Overhaul the way back-references and CALC work to eliminate the need for BACK syntax #255

knassre-bodo · 2025-02-10T22:53:46Z

The goal of this issue is to transform the user-facing syntax for calcs & back-references to eliminate the need to keep track of BACK reference index levels; instead, once a term is defined inside of a calc, it is available to all descendants using that name (but there are no collisions allowed). Also, the implicit parentheses-based syntax is replaced with an explicit CALCULATE method, and the e2e APIs to_sql and to_df are augmented to allow refinement of column selection/names.

Consider the following PyDough snippet that lists every region/nation name combination, alphabetized by nation name:

result = regions.nations(
  region_name=BACK(1).name, nation_name=name
).ORDER_BY(
  nation_name.ASC()
)
return pydough.to_df(result)

Under the new syntax, this would become as follows:

result = regions.CALCULATE(
  region_name=name
).nations.ORDER_BY(
  name.ASC()
)
return pydough.to_df(result, columns={"region_name": "region_name", "nation_name", "name"})

# Alternative:
result = regions.CALCULATE(
  region_name=name
).nations.CALCULATE(
  nation_name=name
).ORDER_BY(
  nation_name.ASC()
)
return pydough.to_df(result, columns=["region_name", "nation_name"])

The explicit rules are:

CALCULATE replaces the ()-based CALC, which will still exist for now (but will become deprecated and eventually removed).
When a name n is defined in a CALCULATE, all references to n in a descendant of the current context are implied to be back-references. Any terms not included in the CALCULATE cannot be accessed downstream.
The name n cannot be already used by the current context, any ancestor of the current context, or any descendant of the current context. If this happens, an exception is raised.
to_sql and to_df can take in a columns argument, which can either be:
- A list of strings of column names to include, in the order they are included
- A dictionary mapping strings of column names in the final output to the name of the column from the PyDough collection that it should be sourced from.
If columns is not included, the previous behavior (most recent calc) is used.
BACK will still exist for now (but will become deprecated and eventually removed).

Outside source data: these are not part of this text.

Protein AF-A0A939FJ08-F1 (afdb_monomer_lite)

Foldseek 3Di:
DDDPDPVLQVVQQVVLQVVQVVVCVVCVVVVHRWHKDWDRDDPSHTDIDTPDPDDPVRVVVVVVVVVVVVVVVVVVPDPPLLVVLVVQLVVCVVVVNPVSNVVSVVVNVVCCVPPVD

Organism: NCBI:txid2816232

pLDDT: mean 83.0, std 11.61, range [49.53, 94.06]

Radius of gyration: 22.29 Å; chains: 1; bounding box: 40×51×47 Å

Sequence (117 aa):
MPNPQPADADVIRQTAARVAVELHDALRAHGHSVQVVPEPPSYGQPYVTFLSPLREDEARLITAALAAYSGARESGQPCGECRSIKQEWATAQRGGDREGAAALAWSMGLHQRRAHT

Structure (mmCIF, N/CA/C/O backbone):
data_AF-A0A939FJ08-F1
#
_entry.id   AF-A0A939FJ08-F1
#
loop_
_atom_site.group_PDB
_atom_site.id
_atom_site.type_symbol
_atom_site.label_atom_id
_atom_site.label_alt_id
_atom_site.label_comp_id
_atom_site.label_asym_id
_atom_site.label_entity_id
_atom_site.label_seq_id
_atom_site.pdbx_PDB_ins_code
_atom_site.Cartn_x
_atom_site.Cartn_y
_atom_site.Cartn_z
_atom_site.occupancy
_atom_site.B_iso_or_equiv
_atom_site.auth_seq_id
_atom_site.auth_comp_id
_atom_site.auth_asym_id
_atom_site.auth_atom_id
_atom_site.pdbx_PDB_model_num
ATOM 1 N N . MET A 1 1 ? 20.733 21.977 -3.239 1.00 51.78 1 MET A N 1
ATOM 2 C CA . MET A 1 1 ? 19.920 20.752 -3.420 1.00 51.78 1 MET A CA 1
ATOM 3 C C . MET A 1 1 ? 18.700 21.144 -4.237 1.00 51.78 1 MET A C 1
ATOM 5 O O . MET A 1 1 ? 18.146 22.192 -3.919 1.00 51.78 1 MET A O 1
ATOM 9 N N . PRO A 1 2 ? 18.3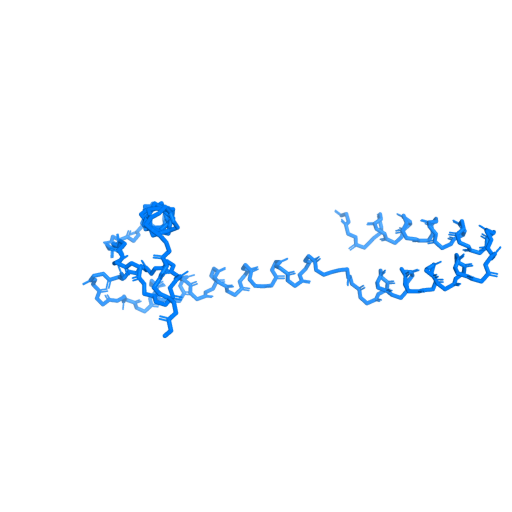50 20.435 -5.323 1.00 50.78 2 PRO A N 1
ATOM 10 C CA . PRO A 1 2 ? 17.346 20.930 -6.256 1.00 50.78 2 PRO A CA 1
ATOM 11 C C . PRO A 1 2 ? 15.963 20.897 -5.600 1.00 50.78 2 PRO A C 1
ATOM 13 O O . PRO A 1 2 ? 15.511 19.863 -5.119 1.00 50.78 2 PRO A O 1
ATOM 16 N N . ASN A 1 3 ? 15.332 22.067 -5.544 1.00 57.16 3 ASN A N 1
ATOM 17 C CA . ASN A 1 3 ? 13.932 2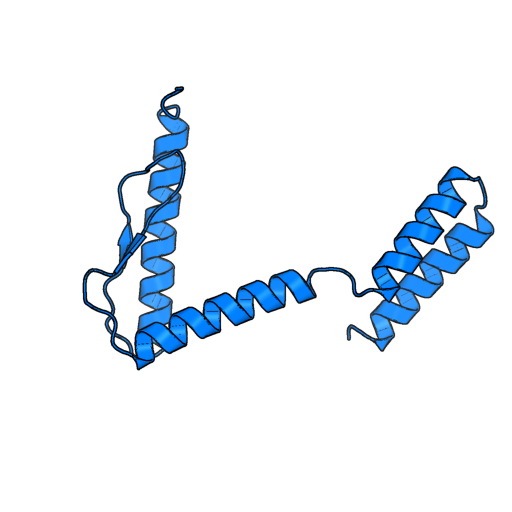2.238 -5.180 1.00 57.16 3 ASN A CA 1
ATOM 18 C C . ASN A 1 3 ? 13.086 21.478 -6.226 1.00 57.16 3 ASN A C 1
ATOM 20 O O . ASN A 1 3 ? 13.403 21.613 -7.414 1.00 57.16 3 ASN A O 1
ATOM 24 N N . PRO A 1 4 ? 12.073 20.672 -5.851 1.00 59.66 4 PRO A N 1
ATOM 25 C CA . PRO A 1 4 ? 11.232 19.988 -6.833 1.00 59.66 4 PRO A CA 1
ATOM 26 C C . PRO A 1 4 ? 10.632 21.004 -7.811 1.00 59.66 4 PRO A C 1
ATOM 28 O O . PRO A 1 4 ? 10.243 22.106 -7.409 1.00 59.66 4 PRO A O 1
ATOM 31 N N . GLN A 1 5 ? 10.587 20.659 -9.101 1.00 63.56 5 GLN A N 1
ATOM 32 C CA . GLN A 1 5 ? 9.978 21.533 -10.099 1.00 63.56 5 GLN A CA 1
ATOM 33 C C . GLN A 1 5 ? 8.493 21.747 -9.749 1.00 63.56 5 GLN A C 1
ATOM 35 O O . GLN A 1 5 ? 7.854 20.849 -9.199 1.00 63.56 5 GLN A O 1
ATOM 40 N N . PRO A 1 6 ? 7.912 22.925 -10.038 1.00 63.25 6 PRO A N 1
ATOM 41 C CA . PRO A 1 6 ? 6.554 23.264 -9.604 1.00 63.25 6 PRO A CA 1
ATOM 42 C C . PRO A 1 6 ? 5.487 22.253 -10.060 1.00 63.25 6 PRO A C 1
ATOM 44 O O . PRO A 1 6 ? 4.575 21.963 -9.290 1.00 63.25 6 PRO A O 1
ATOM 47 N N . ALA A 1 7 ? 5.653 21.649 -11.243 1.00 65.44 7 ALA A N 1
ATOM 48 C CA . ALA A 1 7 ? 4.782 20.581 -11.738 1.00 65.44 7 ALA A CA 1
ATOM 49 C C . ALA A 1 7 ? 4.871 19.293 -10.892 1.00 65.44 7 ALA A C 1
ATOM 51 O O . ALA A 1 7 ? 3.847 18.682 -10.593 1.00 65.44 7 ALA A O 1
ATOM 52 N N . ASP A 1 8 ? 6.067 18.917 -10.434 1.00 76.06 8 ASP A N 1
ATOM 53 C CA . ASP A 1 8 ? 6.257 17.762 -9.547 1.00 76.06 8 ASP A CA 1
ATOM 54 C C . ASP A 1 8 ? 5.643 18.029 -8.172 1.00 76.06 8 ASP A C 1
ATOM 56 O O . ASP A 1 8 ? 5.007 17.158 -7.582 1.00 76.06 8 ASP A O 1
ATOM 60 N N . ALA A 1 9 ? 5.774 19.260 -7.671 1.00 78.94 9 ALA A N 1
ATOM 61 C CA . ALA A 1 9 ? 5.182 19.657 -6.400 1.00 78.94 9 ALA A CA 1
ATOM 62 C C . ALA A 1 9 ? 3.644 19.582 -6.425 1.00 78.94 9 ALA A C 1
ATOM 64 O O . ALA A 1 9 ? 3.046 19.185 -5.425 1.00 78.94 9 ALA A O 1
ATOM 65 N N . ASP A 1 10 ? 3.002 19.916 -7.550 1.00 85.25 10 ASP A N 1
ATOM 66 C CA . ASP A 1 10 ? 1.552 19.757 -7.725 1.00 85.25 10 ASP A CA 1
ATOM 67 C C . ASP A 1 10 ? 1.121 18.291 -7.743 1.00 85.25 10 ASP A C 1
ATOM 69 O O . ASP A 1 10 ? 0.164 17.924 -7.058 1.00 85.25 10 ASP A O 1
ATOM 73 N N . VAL A 1 11 ? 1.851 17.432 -8.457 1.00 87.75 11 VAL A N 1
ATOM 74 C CA . VAL A 1 11 ? 1.577 15.986 -8.481 1.00 87.75 11 VAL A CA 1
ATOM 75 C C . VAL A 1 11 ? 1.749 15.372 -7.090 1.00 87.75 11 VAL A C 1
ATOM 77 O O . VAL A 1 11 ? 0.914 14.575 -6.650 1.00 87.75 11 VAL A O 1
ATOM 80 N N . ILE A 1 12 ? 2.791 15.769 -6.356 1.00 84.69 12 ILE A N 1
ATOM 81 C CA . ILE A 1 12 ? 3.031 15.293 -4.989 1.00 84.69 12 ILE A CA 1
ATOM 82 C C . ILE A 1 12 ? 1.915 15.768 -4.048 1.00 84.69 12 ILE A C 1
ATOM 84 O O . ILE A 1 12 ? 1.405 14.967 -3.263 1.00 84.69 12 ILE A O 1
ATOM 88 N N . ARG A 1 13 ? 1.464 17.027 -4.165 1.00 87.81 13 ARG A N 1
ATOM 89 C CA . ARG A 1 13 ? 0.311 17.551 -3.405 1.00 87.81 13 ARG A CA 1
ATOM 90 C C . ARG A 1 13 ? -0.967 16.764 -3.682 1.00 87.81 13 ARG A C 1
ATOM 92 O O . ARG A 1 13 ? -1.656 16.372 -2.744 1.00 87.81 13 ARG A O 1
ATOM 99 N N . GLN A 1 14 ? -1.276 16.513 -4.954 1.00 89.56 14 GLN A N 1
ATOM 100 C CA . GLN A 1 14 ? -2.454 15.733 -5.344 1.00 89.56 14 GLN A CA 1
ATOM 101 C C . GLN A 1 14 ? -2.377 14.299 -4.818 1.00 89.56 14 GLN A C 1
ATOM 103 O O . GLN A 1 14 ? -3.373 13.759 -4.341 1.00 89.56 14 GLN A O 1
ATOM 108 N N . THR A 1 15 ? -1.184 13.703 -4.849 1.00 89.44 15 THR A N 1
ATOM 109 C CA . THR A 1 15 ? -0.947 12.366 -4.299 1.00 89.44 15 THR A CA 1
ATOM 110 C C . THR A 1 15 ? -1.209 12.339 -2.796 1.00 89.44 15 THR A C 1
ATOM 112 O O . THR A 1 15 ? -1.959 11.480 -2.339 1.00 89.44 15 THR A O 1
ATOM 115 N N . ALA A 1 16 ? -0.665 13.295 -2.035 1.00 88.44 16 ALA A N 1
ATOM 116 C CA . ALA A 1 16 ? -0.915 13.404 -0.599 1.00 88.44 16 ALA A CA 1
ATOM 117 C C . ALA A 1 16 ? -2.410 13.589 -0.289 1.00 88.44 16 ALA A C 1
ATOM 119 O O . ALA A 1 16 ? -2.948 12.902 0.576 1.00 88.44 16 ALA A O 1
ATOM 120 N N . ALA A 1 17 ? -3.099 14.470 -1.027 1.00 91.31 17 ALA A N 1
ATOM 121 C CA . ALA A 1 17 ? -4.530 14.721 -0.847 1.00 91.31 17 ALA A CA 1
ATOM 122 C C . ALA A 1 17 ? -5.373 13.466 -1.097 1.00 91.31 17 ALA A C 1
ATOM 124 O O . ALA A 1 17 ? -6.244 13.139 -0.293 1.00 91.31 17 ALA A O 1
ATOM 125 N N . ARG A 1 18 ? -5.077 12.731 -2.174 1.00 92.31 18 ARG A N 1
ATOM 126 C CA . ARG A 1 18 ? -5.757 11.470 -2.477 1.00 92.31 18 ARG A CA 1
ATOM 127 C C . ARG A 1 18 ? -5.530 10.434 -1.377 1.00 92.31 18 ARG A C 1
ATOM 129 O O . ARG A 1 18 ? -6.498 9.864 -0.890 1.00 92.31 18 ARG A O 1
ATOM 136 N N . VAL A 1 19 ? -4.279 10.234 -0.957 1.00 91.19 19 VAL A N 1
ATOM 137 C CA . VAL A 1 19 ? -3.938 9.267 0.101 1.00 91.19 19 VAL A CA 1
ATOM 138 C C . VAL A 1 19 ? -4.638 9.616 1.415 1.00 91.19 19 VAL A C 1
ATOM 140 O O . VAL A 1 19 ? -5.137 8.722 2.091 1.00 91.19 19 VAL A O 1
ATOM 143 N N . ALA A 1 20 ? -4.721 10.901 1.770 1.00 91.50 20 ALA A N 1
ATOM 144 C CA . ALA A 1 20 ? -5.420 11.330 2.978 1.00 91.50 20 ALA A CA 1
ATOM 145 C C . ALA A 1 20 ? -6.915 10.969 2.944 1.00 91.50 20 ALA A C 1
ATOM 147 O O . ALA A 1 20 ? -7.434 10.446 3.929 1.00 91.50 20 ALA A O 1
ATOM 148 N N . VAL A 1 21 ? -7.587 11.195 1.808 1.00 91.69 21 VAL A N 1
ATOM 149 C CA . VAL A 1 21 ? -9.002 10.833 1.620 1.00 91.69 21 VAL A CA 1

It is alright to define a name x in an ancestor that also exists in a descendant, so long as the descendent NEVER uses that name.

For instance, the following two snippets would be legal:

# Even from inside region, name refers to its own name because
# the definition that name=Nations.name hasn't happened YET
Nations(name, region_name=region.name)

Even though customers has a property name, which could be confused with

BACK(1).name, it is never used by customers, so no problem occurs.

Nations(name=name)(name, num_customers=COUNT(customers))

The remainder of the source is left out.